**REQUIREMENT**
Return exactly the span of lines in the following data that opens with the line containing "ATOM 20 C C" and closes with the line containing "ATOM 52 N N". Include nothing else.

[Data records]
* * * * * * *
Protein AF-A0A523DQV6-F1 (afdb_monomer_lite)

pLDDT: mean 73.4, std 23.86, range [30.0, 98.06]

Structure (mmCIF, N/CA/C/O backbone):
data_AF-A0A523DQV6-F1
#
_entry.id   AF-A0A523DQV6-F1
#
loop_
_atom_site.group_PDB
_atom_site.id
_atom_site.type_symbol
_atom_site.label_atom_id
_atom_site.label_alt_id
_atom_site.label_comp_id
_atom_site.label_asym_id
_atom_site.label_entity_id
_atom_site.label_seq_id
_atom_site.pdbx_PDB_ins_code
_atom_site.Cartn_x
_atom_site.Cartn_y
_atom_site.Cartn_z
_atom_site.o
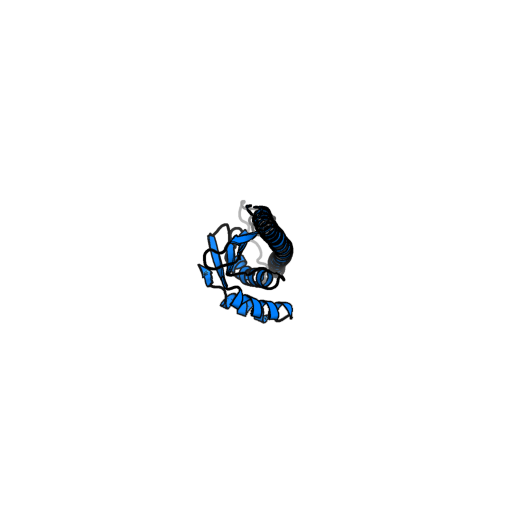ccupancy
_atom_site.B_iso_or_equiv
_atom_site.auth_seq_id
_atom_site.auth_comp_id
_atom_site.auth_asym_id
_atom_site.auth_atom_id
_atom_site.pdbx_PDB_model_num
ATOM 1 N N . MET A 1 1 ? 60.115 -8.520 -25.051 1.00 36.75 1 MET A N 1
ATOM 2 C CA . MET A 1 1 ? 59.669 -7.110 -25.015 1.00 36.75 1 MET A CA 1
ATOM 3 C C . MET A 1 1 ? 58.173 -7.143 -24.737 1.00 36.75 1 MET A C 1
ATOM 5 O O . MET A 1 1 ? 57.373 -7.245 -25.655 1.00 36.75 1 MET A O 1
ATOM 9 N N . GLU A 1 2 ? 57.818 -7.259 -23.458 1.00 38.53 2 GLU A N 1
ATOM 10 C CA . GLU A 1 2 ? 56.444 -7.512 -23.013 1.00 38.53 2 GLU A CA 1
ATOM 11 C C . GLU A 1 2 ? 55.631 -6.214 -22.992 1.00 38.53 2 GLU A C 1
ATOM 13 O O . GLU A 1 2 ? 56.069 -5.182 -22.478 1.00 38.53 2 GLU A O 1
ATOM 18 N N . LEU A 1 3 ? 54.442 -6.261 -23.591 1.00 44.75 3 LEU A N 1
ATOM 19 C CA . LEU A 1 3 ? 53.484 -5.163 -23.601 1.00 44.75 3 LEU A CA 1
ATOM 20 C C . LEU A 1 3 ? 52.775 -5.071 -22.239 1.00 44.75 3 LEU A C 1
ATOM 22 O O . LEU A 1 3 ? 52.306 -6.055 -21.679 1.00 44.75 3 LEU A O 1
ATOM 26 N N . ARG A 1 4 ? 52.731 -3.838 -21.730 1.00 43.59 4 ARG A N 1
ATOM 27 C CA . ARG A 1 4 ? 52.406 -3.404 -20.360 1.00 43.59 4 ARG A CA 1
ATOM 28 C C . ARG A 1 4 ? 51.052 -3.908 -19.801 1.00 43.59 4 ARG A C 1
ATOM 30 O O . ARG A 1 4 ? 50.051 -3.857 -20.516 1.00 43.59 4 ARG A O 1
ATOM 37 N N . PRO A 1 5 ? 50.955 -4.187 -18.482 1.00 48.88 5 PRO A N 1
ATOM 38 C CA . PRO A 1 5 ? 49.720 -4.587 -17.787 1.00 48.88 5 PRO A CA 1
ATOM 39 C C . PRO A 1 5 ? 48.744 -3.430 -17.464 1.00 48.88 5 PRO A C 1
ATOM 41 O O . PRO A 1 5 ? 47.731 -3.644 -16.800 1.00 48.88 5 PRO A O 1
ATOM 44 N N . LEU A 1 6 ? 48.990 -2.202 -17.942 1.00 43.84 6 LEU A N 1
ATOM 45 C CA . LEU A 1 6 ? 48.175 -1.026 -17.585 1.00 43.84 6 LEU A CA 1
ATOM 46 C C . LEU A 1 6 ? 46.724 -1.060 -18.104 1.00 43.84 6 LEU A C 1
ATOM 48 O O . LEU A 1 6 ? 45.870 -0.373 -17.551 1.00 43.84 6 LEU A O 1
ATOM 52 N N . LYS A 1 7 ? 46.408 -1.851 -19.139 1.00 39.56 7 LYS A N 1
ATOM 53 C CA . LYS A 1 7 ? 45.052 -1.874 -19.722 1.00 39.56 7 LYS A CA 1
ATOM 54 C C . LYS A 1 7 ? 44.022 -2.644 -18.883 1.00 39.56 7 LYS A C 1
ATOM 56 O O . LYS A 1 7 ? 42.834 -2.379 -19.020 1.00 39.56 7 LYS A O 1
ATOM 61 N N . ARG A 1 8 ? 44.442 -3.572 -18.010 1.00 41.97 8 ARG A N 1
ATOM 62 C CA . ARG A 1 8 ? 43.510 -4.387 -17.200 1.00 41.97 8 ARG A CA 1
ATOM 63 C C . ARG A 1 8 ? 43.058 -3.704 -15.905 1.00 41.97 8 ARG A C 1
ATOM 65 O O . ARG A 1 8 ? 41.940 -3.939 -15.470 1.00 41.97 8 ARG A O 1
ATOM 72 N N . ILE A 1 9 ? 43.879 -2.825 -15.327 1.00 42.78 9 ILE A N 1
ATOM 73 C CA . ILE A 1 9 ? 43.576 -2.172 -14.039 1.00 42.78 9 ILE A CA 1
ATOM 74 C C . ILE A 1 9 ? 42.522 -1.060 -14.200 1.00 42.78 9 ILE A C 1
ATOM 76 O O . ILE A 1 9 ? 41.669 -0.887 -13.336 1.00 42.78 9 ILE A O 1
ATOM 80 N N . VAL A 1 10 ? 42.510 -0.358 -15.339 1.00 37.56 10 VAL A N 1
ATOM 81 C CA . VAL A 1 10 ? 41.533 0.716 -15.603 1.00 37.56 10 VAL A CA 1
ATOM 82 C C . VAL A 1 10 ? 40.110 0.168 -15.797 1.00 37.56 10 VAL A C 1
ATOM 84 O O . VAL A 1 10 ? 39.150 0.814 -15.391 1.00 37.56 10 VAL A O 1
ATOM 87 N N . LEU A 1 11 ? 39.953 -1.042 -16.346 1.00 33.41 11 LEU A N 1
ATOM 88 C CA . LEU A 1 11 ? 38.632 -1.618 -16.622 1.00 33.41 11 LEU A CA 1
ATOM 89 C C . LEU A 1 11 ? 37.889 -2.039 -15.337 1.00 33.41 11 LEU A C 1
ATOM 91 O O . LEU A 1 11 ? 36.690 -1.816 -15.224 1.00 33.41 11 LEU A O 1
ATOM 95 N N . VAL A 1 12 ? 38.602 -2.572 -14.338 1.00 37.88 12 VAL A N 1
ATOM 96 C C
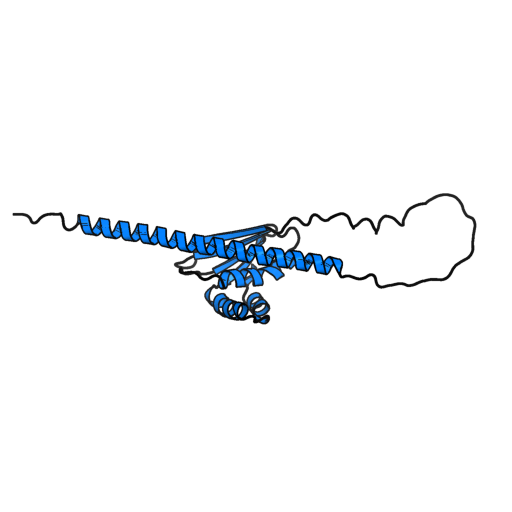A . VAL A 1 12 ? 38.006 -3.018 -13.061 1.00 37.88 12 VAL A CA 1
ATOM 97 C C . VAL A 1 12 ? 37.601 -1.832 -12.177 1.00 37.88 12 VAL A C 1
ATOM 99 O O . VAL A 1 12 ? 36.559 -1.873 -11.523 1.00 37.88 12 VAL A O 1
ATOM 102 N N . ALA A 1 13 ? 38.372 -0.740 -12.202 1.00 34.34 13 ALA A N 1
ATOM 103 C CA . ALA A 1 13 ? 38.043 0.475 -11.458 1.00 34.34 13 ALA A CA 1
ATOM 104 C C . ALA A 1 13 ? 36.790 1.182 -12.011 1.00 34.34 13 ALA A C 1
ATOM 106 O O . ALA A 1 13 ? 35.973 1.671 -11.235 1.00 34.34 13 ALA A O 1
ATOM 107 N N . VAL A 1 14 ? 36.587 1.183 -13.336 1.00 36.84 14 VAL A N 1
ATOM 108 C CA . VAL A 1 14 ? 35.377 1.754 -13.957 1.00 36.84 14 VAL A CA 1
ATOM 109 C C . VAL A 1 14 ? 34.136 0.915 -13.627 1.00 36.84 14 VAL A C 1
ATOM 111 O O . VAL A 1 14 ? 33.092 1.480 -13.305 1.00 36.84 14 VAL A O 1
ATOM 114 N N . SER A 1 15 ? 34.249 -0.417 -13.608 1.00 36.25 15 SER A N 1
ATOM 115 C CA . SER A 1 15 ? 33.143 -1.305 -13.222 1.00 36.25 15 SER A CA 1
ATOM 116 C C . SER A 1 15 ? 32.740 -1.162 -11.748 1.00 36.25 15 SER A C 1
ATOM 118 O O . SER A 1 15 ? 31.551 -1.100 -11.454 1.00 36.25 15 SER A O 1
ATOM 120 N N . ALA A 1 16 ? 33.694 -1.047 -10.818 1.00 36.12 16 ALA A N 1
ATOM 121 C CA . ALA A 1 16 ? 33.386 -0.889 -9.391 1.00 36.12 16 ALA A CA 1
ATOM 122 C C . ALA A 1 16 ? 32.758 0.480 -9.058 1.00 36.12 16 ALA A C 1
ATOM 124 O O . ALA A 1 16 ? 31.840 0.555 -8.240 1.00 36.12 16 ALA A O 1
ATOM 125 N N . VAL A 1 17 ? 33.194 1.557 -9.727 1.00 41.75 17 VAL A N 1
ATOM 126 C CA . VAL A 1 17 ? 32.589 2
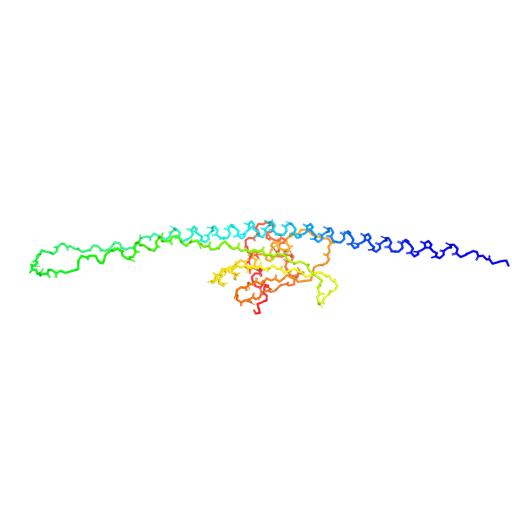.895 -9.584 1.00 41.75 17 VAL A CA 1
ATOM 127 C C . VAL A 1 17 ? 31.168 2.927 -10.159 1.00 41.75 17 VAL A C 1
ATOM 129 O O . VAL A 1 17 ? 30.287 3.551 -9.568 1.00 41.75 17 VAL A O 1
ATOM 132 N N . LEU A 1 18 ? 30.914 2.211 -11.261 1.00 41.62 18 LEU A N 1
ATOM 133 C CA . LEU A 1 18 ? 29.569 2.060 -11.822 1.00 41.62 18 LEU A CA 1
ATOM 134 C C . LEU A 1 18 ? 28.632 1.313 -10.864 1.00 41.62 18 LEU A C 1
ATOM 136 O O . LEU A 1 18 ? 27.538 1.802 -10.603 1.00 41.62 18 LEU A O 1
ATOM 140 N N . VAL A 1 19 ? 29.061 0.189 -10.279 1.00 46.97 19 VAL A N 1
ATOM 141 C CA . VAL A 1 19 ? 28.228 -0.595 -9.343 1.00 46.97 19 VAL A CA 1
ATOM 142 C C . VAL A 1 19 ? 27.930 0.185 -8.056 1.00 46.97 19 VAL A C 1
ATOM 144 O O . VAL A 1 19 ? 26.778 0.240 -7.627 1.00 46.97 19 VAL A O 1
ATOM 147 N N . ALA A 1 20 ? 28.921 0.872 -7.477 1.00 45.09 20 ALA A N 1
ATOM 148 C CA . ALA A 1 20 ? 28.704 1.716 -6.299 1.00 45.09 20 ALA A CA 1
ATOM 149 C C . ALA A 1 20 ? 27.809 2.937 -6.602 1.00 45.09 20 ALA A C 1
ATOM 151 O O . ALA A 1 20 ? 26.975 3.325 -5.780 1.00 45.09 20 ALA A O 1
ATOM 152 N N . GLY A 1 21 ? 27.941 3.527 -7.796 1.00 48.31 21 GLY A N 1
* * * * * * *
**ANSWER FOR THIS EXERCISE**
ATOM 20 C C . LEU A 1 3 ? 52.775 -5.071 -22.239 1.00 44.75 3 LEU A C 1
ATOM 22 O O . LEU A 1 3 ? 52.306 -6.055 -21.679 1.00 44.75 3 LEU A O 1
ATOM 26 N N . ARG A 1 4 ? 52.731 -3.838 -21.730 1.00 43.59 4 ARG A N 1
ATOM 27 C CA . ARG A 1 4 ? 52.406 -3.404 -20.360 1.00 43.59 4 ARG A CA 1
ATOM 28 C C . ARG A 1 4 ? 51.052 -3.908 -19.801 1.00 43.59 4 ARG A C 1
ATOM 30 O O . ARG A 1 4 ? 50.051 -3.857 -20.516 1.00 43.59 4 ARG A O 1
ATOM 37 N N . PRO A 1 5 ? 50.955 -4.187 -18.482 1.00 48.88 5 PRO A N 1
ATOM 38 C CA . PRO A 1 5 ? 49.720 -4.587 -17.787 1.00 48.88 5 PRO A CA 1
ATOM 39 C C . PRO A 1 5 ? 48.744 -3.430 -17.464 1.00 48.88 5 PRO A C 1
ATOM 41 O O . PRO A 1 5 ? 47.731 -3.644 -16.800 1.00 48.88 5 PRO A O 1
ATOM 44 N N . LEU A 1 6 ? 48.990 -2.202 -17.942 1.00 43.84 6 LEU A N 1
ATOM 45 C CA . LEU A 1 6 ? 48.175 -1.026 -17.585 1.00 43.84 6 LEU A CA 1
ATOM 46 C C . LEU A 1 6 ? 46.724 -1.060 -18.104 1.00 43.84 6 LEU A C 1
ATOM 48 O O . LEU A 1 6 ? 45.870 -0.373 -17.551 1.00 43.84 6 LEU A O 1
ATOM 52 N N . LYS A 1 7 ? 46.408 -1.851 -19.139 1.00 39.56 7 LYS A N 1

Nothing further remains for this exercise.